EXERCISE DETAILS: From the data underneath, reproduce exactly the stretch that begins at the line with "ATOM 81 C C" and ends after the line with "ATOM 103 N N".

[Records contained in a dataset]
# # #

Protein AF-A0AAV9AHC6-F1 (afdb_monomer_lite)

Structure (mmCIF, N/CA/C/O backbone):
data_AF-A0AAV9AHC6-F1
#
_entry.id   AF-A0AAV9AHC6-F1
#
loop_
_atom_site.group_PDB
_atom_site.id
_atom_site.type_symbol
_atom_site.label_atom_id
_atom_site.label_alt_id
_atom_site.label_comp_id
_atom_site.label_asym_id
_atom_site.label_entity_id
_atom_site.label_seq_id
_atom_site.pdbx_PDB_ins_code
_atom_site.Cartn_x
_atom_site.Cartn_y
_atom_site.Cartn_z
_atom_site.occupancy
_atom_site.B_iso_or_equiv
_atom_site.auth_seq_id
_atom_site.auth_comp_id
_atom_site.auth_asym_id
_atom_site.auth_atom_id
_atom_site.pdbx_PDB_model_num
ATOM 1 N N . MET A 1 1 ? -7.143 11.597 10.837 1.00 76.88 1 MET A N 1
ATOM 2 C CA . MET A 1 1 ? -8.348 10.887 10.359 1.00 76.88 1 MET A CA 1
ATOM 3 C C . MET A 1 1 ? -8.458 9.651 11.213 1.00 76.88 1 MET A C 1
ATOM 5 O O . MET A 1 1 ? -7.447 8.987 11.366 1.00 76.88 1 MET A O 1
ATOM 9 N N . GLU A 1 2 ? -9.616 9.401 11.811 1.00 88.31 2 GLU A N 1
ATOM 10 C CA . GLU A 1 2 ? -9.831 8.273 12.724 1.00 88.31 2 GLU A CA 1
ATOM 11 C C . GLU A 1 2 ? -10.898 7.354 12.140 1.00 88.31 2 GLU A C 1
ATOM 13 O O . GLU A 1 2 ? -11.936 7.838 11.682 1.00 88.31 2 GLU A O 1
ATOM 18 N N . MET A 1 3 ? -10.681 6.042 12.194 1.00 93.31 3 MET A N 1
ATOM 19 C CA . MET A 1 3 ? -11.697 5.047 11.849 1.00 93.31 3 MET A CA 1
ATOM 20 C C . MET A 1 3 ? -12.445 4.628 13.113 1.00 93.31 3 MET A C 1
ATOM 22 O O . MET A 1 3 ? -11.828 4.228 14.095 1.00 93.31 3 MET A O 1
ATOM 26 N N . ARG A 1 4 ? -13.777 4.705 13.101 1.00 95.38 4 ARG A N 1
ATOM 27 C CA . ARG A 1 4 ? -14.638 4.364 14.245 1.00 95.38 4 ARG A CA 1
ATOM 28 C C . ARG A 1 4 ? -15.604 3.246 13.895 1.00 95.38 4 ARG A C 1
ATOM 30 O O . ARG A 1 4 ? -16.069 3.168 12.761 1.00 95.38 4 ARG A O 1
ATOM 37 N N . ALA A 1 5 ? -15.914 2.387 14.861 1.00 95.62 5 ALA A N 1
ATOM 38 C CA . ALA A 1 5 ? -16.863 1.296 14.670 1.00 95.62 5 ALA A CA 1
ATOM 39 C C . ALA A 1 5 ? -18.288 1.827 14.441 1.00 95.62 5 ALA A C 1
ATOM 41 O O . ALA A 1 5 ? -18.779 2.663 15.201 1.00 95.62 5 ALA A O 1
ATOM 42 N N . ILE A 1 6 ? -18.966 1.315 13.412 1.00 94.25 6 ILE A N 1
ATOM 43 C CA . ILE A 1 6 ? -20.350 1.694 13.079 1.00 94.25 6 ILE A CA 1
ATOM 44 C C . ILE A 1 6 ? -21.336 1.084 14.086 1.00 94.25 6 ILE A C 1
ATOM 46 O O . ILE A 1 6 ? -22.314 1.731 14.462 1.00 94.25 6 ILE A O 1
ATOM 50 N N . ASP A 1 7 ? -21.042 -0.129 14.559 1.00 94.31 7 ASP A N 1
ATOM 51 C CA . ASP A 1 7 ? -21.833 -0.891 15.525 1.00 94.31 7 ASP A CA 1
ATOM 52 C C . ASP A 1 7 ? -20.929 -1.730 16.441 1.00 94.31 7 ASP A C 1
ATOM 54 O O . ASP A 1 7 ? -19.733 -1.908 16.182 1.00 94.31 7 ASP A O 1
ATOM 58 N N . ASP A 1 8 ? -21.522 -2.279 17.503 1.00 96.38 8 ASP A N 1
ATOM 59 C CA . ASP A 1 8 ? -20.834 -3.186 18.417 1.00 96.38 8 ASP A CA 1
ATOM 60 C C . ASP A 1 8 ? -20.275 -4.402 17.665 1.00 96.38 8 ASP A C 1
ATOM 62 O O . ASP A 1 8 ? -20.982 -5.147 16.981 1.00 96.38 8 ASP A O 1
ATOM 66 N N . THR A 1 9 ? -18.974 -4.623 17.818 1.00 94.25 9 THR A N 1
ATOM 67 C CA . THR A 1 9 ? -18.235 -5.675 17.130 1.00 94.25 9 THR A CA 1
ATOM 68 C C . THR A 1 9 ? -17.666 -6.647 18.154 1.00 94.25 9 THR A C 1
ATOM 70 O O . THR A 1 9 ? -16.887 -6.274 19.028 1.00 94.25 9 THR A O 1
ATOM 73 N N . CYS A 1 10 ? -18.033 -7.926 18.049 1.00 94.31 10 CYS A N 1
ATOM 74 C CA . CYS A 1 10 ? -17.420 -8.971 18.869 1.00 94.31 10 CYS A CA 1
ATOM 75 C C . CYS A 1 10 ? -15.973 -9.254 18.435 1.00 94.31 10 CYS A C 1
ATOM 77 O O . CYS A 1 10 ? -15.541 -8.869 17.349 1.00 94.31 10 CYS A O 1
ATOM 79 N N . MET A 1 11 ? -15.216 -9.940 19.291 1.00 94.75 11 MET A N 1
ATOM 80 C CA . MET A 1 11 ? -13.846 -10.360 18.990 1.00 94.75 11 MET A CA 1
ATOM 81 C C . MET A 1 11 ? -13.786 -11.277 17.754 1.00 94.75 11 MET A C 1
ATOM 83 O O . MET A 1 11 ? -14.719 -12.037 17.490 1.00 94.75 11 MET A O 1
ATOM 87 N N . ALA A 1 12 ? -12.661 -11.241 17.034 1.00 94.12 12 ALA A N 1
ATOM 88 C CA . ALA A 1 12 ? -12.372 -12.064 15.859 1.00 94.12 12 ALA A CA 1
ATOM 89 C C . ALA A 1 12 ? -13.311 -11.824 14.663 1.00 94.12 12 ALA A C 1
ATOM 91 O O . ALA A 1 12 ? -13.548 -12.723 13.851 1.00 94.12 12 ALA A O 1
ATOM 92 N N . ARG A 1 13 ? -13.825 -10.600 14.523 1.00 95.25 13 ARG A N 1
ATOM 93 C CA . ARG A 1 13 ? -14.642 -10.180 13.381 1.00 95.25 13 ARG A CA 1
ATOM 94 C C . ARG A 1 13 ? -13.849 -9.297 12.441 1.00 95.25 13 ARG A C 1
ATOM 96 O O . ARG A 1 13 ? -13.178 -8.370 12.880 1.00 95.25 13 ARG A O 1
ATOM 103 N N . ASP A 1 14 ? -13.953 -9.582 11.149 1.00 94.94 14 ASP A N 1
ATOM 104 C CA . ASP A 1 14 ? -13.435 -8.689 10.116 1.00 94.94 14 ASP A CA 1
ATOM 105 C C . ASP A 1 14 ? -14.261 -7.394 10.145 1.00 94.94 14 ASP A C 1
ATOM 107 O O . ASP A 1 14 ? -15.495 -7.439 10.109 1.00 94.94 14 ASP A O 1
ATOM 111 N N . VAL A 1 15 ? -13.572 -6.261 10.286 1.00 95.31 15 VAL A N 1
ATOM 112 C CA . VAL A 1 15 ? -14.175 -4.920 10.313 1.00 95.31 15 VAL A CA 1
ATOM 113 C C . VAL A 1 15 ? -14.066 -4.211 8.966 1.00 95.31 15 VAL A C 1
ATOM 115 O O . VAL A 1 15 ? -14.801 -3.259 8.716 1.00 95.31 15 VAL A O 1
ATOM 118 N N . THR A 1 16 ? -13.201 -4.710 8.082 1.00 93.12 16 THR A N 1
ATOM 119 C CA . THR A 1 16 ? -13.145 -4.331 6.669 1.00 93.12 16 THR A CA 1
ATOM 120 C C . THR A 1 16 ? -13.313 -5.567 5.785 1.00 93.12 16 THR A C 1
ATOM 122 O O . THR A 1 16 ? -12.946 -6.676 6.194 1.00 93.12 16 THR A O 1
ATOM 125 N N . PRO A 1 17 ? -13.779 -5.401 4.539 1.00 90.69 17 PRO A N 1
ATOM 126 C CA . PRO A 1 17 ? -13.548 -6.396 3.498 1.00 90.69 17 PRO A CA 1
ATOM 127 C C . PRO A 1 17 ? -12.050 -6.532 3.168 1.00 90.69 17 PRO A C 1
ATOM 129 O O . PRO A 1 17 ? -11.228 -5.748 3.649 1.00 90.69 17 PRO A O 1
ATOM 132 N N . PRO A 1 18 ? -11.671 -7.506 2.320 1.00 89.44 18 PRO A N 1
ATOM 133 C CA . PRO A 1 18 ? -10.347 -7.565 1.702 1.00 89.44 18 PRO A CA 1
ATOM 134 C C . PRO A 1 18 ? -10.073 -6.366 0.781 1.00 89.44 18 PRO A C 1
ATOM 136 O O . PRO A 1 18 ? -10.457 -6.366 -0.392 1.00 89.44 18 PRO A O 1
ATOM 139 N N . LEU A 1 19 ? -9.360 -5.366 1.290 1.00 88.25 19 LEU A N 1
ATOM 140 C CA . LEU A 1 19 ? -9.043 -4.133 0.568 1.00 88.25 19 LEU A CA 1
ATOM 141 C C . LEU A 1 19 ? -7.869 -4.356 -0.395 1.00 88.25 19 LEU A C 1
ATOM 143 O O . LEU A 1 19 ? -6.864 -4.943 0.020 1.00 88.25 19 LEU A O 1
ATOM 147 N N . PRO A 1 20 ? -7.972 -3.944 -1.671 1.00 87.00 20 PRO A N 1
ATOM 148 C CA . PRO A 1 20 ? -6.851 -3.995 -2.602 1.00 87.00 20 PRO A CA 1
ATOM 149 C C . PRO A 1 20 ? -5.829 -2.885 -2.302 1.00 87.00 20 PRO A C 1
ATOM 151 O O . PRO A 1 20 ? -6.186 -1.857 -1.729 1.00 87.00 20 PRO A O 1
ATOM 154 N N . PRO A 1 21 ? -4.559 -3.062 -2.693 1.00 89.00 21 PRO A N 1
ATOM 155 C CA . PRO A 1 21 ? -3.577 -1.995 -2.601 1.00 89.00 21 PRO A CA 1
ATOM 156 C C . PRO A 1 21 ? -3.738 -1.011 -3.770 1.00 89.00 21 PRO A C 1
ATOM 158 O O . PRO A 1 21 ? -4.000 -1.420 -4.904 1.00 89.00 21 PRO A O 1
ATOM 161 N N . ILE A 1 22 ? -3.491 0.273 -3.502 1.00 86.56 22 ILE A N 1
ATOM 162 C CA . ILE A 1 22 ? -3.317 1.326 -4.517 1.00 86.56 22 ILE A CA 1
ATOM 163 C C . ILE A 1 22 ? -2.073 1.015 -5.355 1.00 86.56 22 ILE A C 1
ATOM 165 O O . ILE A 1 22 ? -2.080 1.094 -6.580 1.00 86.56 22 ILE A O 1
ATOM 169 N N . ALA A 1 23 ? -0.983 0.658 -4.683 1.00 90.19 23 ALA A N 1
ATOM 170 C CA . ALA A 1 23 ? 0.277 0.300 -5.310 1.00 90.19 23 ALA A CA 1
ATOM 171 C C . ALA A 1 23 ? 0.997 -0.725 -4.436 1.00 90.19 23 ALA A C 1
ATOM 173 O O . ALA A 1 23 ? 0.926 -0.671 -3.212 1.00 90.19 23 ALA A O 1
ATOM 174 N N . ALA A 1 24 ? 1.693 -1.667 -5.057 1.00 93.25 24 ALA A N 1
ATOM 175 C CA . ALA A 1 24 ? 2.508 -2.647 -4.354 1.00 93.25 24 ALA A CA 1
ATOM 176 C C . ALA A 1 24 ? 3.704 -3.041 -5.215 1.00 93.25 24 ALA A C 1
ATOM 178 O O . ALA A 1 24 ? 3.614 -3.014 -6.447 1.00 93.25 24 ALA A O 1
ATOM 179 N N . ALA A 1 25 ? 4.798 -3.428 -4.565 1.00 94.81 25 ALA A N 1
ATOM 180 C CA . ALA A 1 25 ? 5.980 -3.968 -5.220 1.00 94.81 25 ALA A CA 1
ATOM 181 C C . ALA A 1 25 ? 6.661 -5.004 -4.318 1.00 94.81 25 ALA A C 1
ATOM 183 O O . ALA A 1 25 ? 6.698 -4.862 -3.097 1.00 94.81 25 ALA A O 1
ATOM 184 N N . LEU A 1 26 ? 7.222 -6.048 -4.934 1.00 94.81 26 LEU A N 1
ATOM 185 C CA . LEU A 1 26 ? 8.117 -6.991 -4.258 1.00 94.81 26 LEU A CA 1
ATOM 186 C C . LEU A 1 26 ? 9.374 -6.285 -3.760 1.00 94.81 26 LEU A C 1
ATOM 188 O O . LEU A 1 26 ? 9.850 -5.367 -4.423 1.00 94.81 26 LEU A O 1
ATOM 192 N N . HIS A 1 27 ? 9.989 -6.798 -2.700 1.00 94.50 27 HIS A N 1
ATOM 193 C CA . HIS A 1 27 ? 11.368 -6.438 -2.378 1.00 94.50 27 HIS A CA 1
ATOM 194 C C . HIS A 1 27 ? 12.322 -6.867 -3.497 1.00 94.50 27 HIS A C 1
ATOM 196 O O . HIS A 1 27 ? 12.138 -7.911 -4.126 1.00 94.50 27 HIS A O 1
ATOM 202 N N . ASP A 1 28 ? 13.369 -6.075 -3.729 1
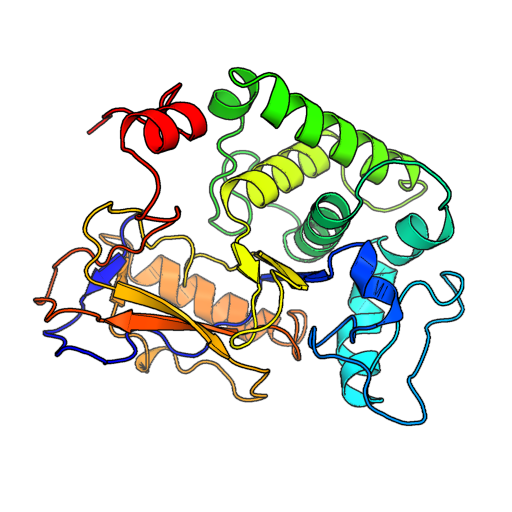.00 92.25 28 ASP A N 1
ATOM 203 C CA . ASP A 1 28 ? 14.325 -6.281 -4.828 1.00 92.25 28 ASP A CA 1
ATOM 204 C C . ASP A 1 28 ? 14.915 -7.700 -4.877 1.00 92.25 28 ASP A C 1
ATOM 206 O O . ASP A 1 28 ? 15.035 -8.292 -5.949 1.00 92.25 28 ASP A O 1
ATOM 210 N N . HIS A 1 29 ? 15.239 -8.277 -3.718 1.00 91.44 29 HIS A N 1
ATOM 211 C CA . HIS A 1 29 ? 15.826 -9.616 -3.615 1.00 91.44 29 HIS A CA 1
ATOM 212 C C . HIS A 1 29 ? 14.843 -10.754 -3.964 1.00 91.44 29 HIS A C 1
ATOM 214 O O . HIS A 1 29 ? 15.269 -11.887 -4.186 1.00 91.44 29 HIS A O 1
ATOM 220 N N . LEU A 1 30 ? 13.539 -10.466 -4.048 1.00 93.00 30 LEU A N 1
ATOM 221 C CA . LEU A 1 30 ? 12.478 -11.437 -4.348 1.00 93.00 30 LEU A CA 1
ATOM 222 C C . LEU A 1 30 ? 11.914 -11.314 -5.764 1.00 93.00 30 LEU A C 1
ATOM 224 O O . LEU A 1 30 ? 11.138 -12.171 -6.185 1.00 93.00 30 LEU A O 1
ATOM 228 N N . LEU A 1 31 ? 12.344 -10.306 -6.525 1.00 91.88 31 LEU A N 1
ATOM 229 C CA . LEU A 1 31 ? 11.913 -10.040 -7.901 1.00 91.88 31 LEU A CA 1
ATOM 230 C C . LEU A 1 31 ? 11.984 -11.264 -8.835 1.00 91.88 31 LEU A C 1
ATOM 232 O O . LEU A 1 31 ? 11.141 -11.429 -9.715 1.00 91.88 31 LEU A O 1
ATOM 236 N N . ARG A 1 32 ? 12.973 -12.143 -8.625 1.00 89.12 32 ARG A N 1
ATOM 237 C CA . ARG A 1 32 ? 13.189 -13.356 -9.437 1.00 89.12 32 ARG A CA 1
ATOM 238 C C . ARG A 1 32 ? 12.507 -14.611 -8.894 1.00 89.12 32 ARG A C 1
ATOM 240 O O . ARG A 1 32 ? 12.399 -15.594 -9.618 1.00 89.12 32 ARG A O 1
ATOM 247 N N . SER A 1 33 ? 12.093 -14.609 -7.629 1.00 91.50 33 SER A N 1
ATOM 248 C CA . SER A 1 33 ? 11.536 -15.786 -6.950 1.00 91.50 33 SER A CA 1
ATOM 249 C C . SER A 1 33 ? 10.036 -15.675 -6.688 1.00 91.50 33 SER A C 1
ATOM 251 O O . SER A 1 33 ? 9.404 -16.675 -6.356 1.00 91.50 33 SER A O 1
ATOM 253 N N . HIS A 1 34 ? 9.453 -14.487 -6.847 1.00 93.50 34 HIS A N 1
ATOM 254 C CA . HIS A 1 34 ? 8.044 -14.220 -6.589 1.00 93.50 34 HIS A CA 1
ATOM 255 C C . HIS A 1 34 ? 7.366 -13.563 -7.793 1.00 93.50 34 HIS A C 1
ATOM 257 O O . HIS A 1 34 ? 7.988 -12.906 -8.623 1.00 93.50 34 HIS A O 1
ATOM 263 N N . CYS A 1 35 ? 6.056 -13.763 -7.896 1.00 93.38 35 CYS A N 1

# # #

EXPECTED ANSWER:
ATOM 81 C C . MET A 1 11 ? -13.786 -11.277 17.754 1.00 94.75 11 MET A C 1
ATOM 83 O O . MET A 1 11 ? -14.719 -12.037 17.490 1.00 94.75 11 MET A O 1
ATOM 87 N N . ALA A 1 12 ? -12.661 -11.241 17.034 1.00 94.12 12 ALA A N 1
ATOM 88 C CA . ALA A 1 12 ? -12.372 -12.064 15.859 1.00 94.12 12 ALA A CA 1
ATOM 89 C C . ALA A 1 12 ? -13.311 -11.824 14.663 1.00 94.12 12 ALA A C 1
ATOM 91 O O . ALA A 1 12 ? -13.548 -12.723 13.851 1.00 94.12 12 ALA A O 1
ATOM 92 N N . ARG A 1 13 ? -13.825 -10.600 14.523 1.00 95.25 13 ARG A N 1
ATOM 93 C CA . ARG A 1 13 ? -14.642 -10.180 13.381 1.00 95.25 13 ARG A CA 1
ATOM 94 C C . ARG A 1 13 ? -13.849 -9.297 12.441 1.00 95.25 13 ARG A C 1
ATOM 96 O O . ARG A 1 13 ? -13.178 -8.370 12.880 1.00 95.25 13 ARG A O 1
ATOM 103 N N . ASP A 1 14 ? -13.953 -9.582 11.149 1.00 94.94 14 ASP A N 1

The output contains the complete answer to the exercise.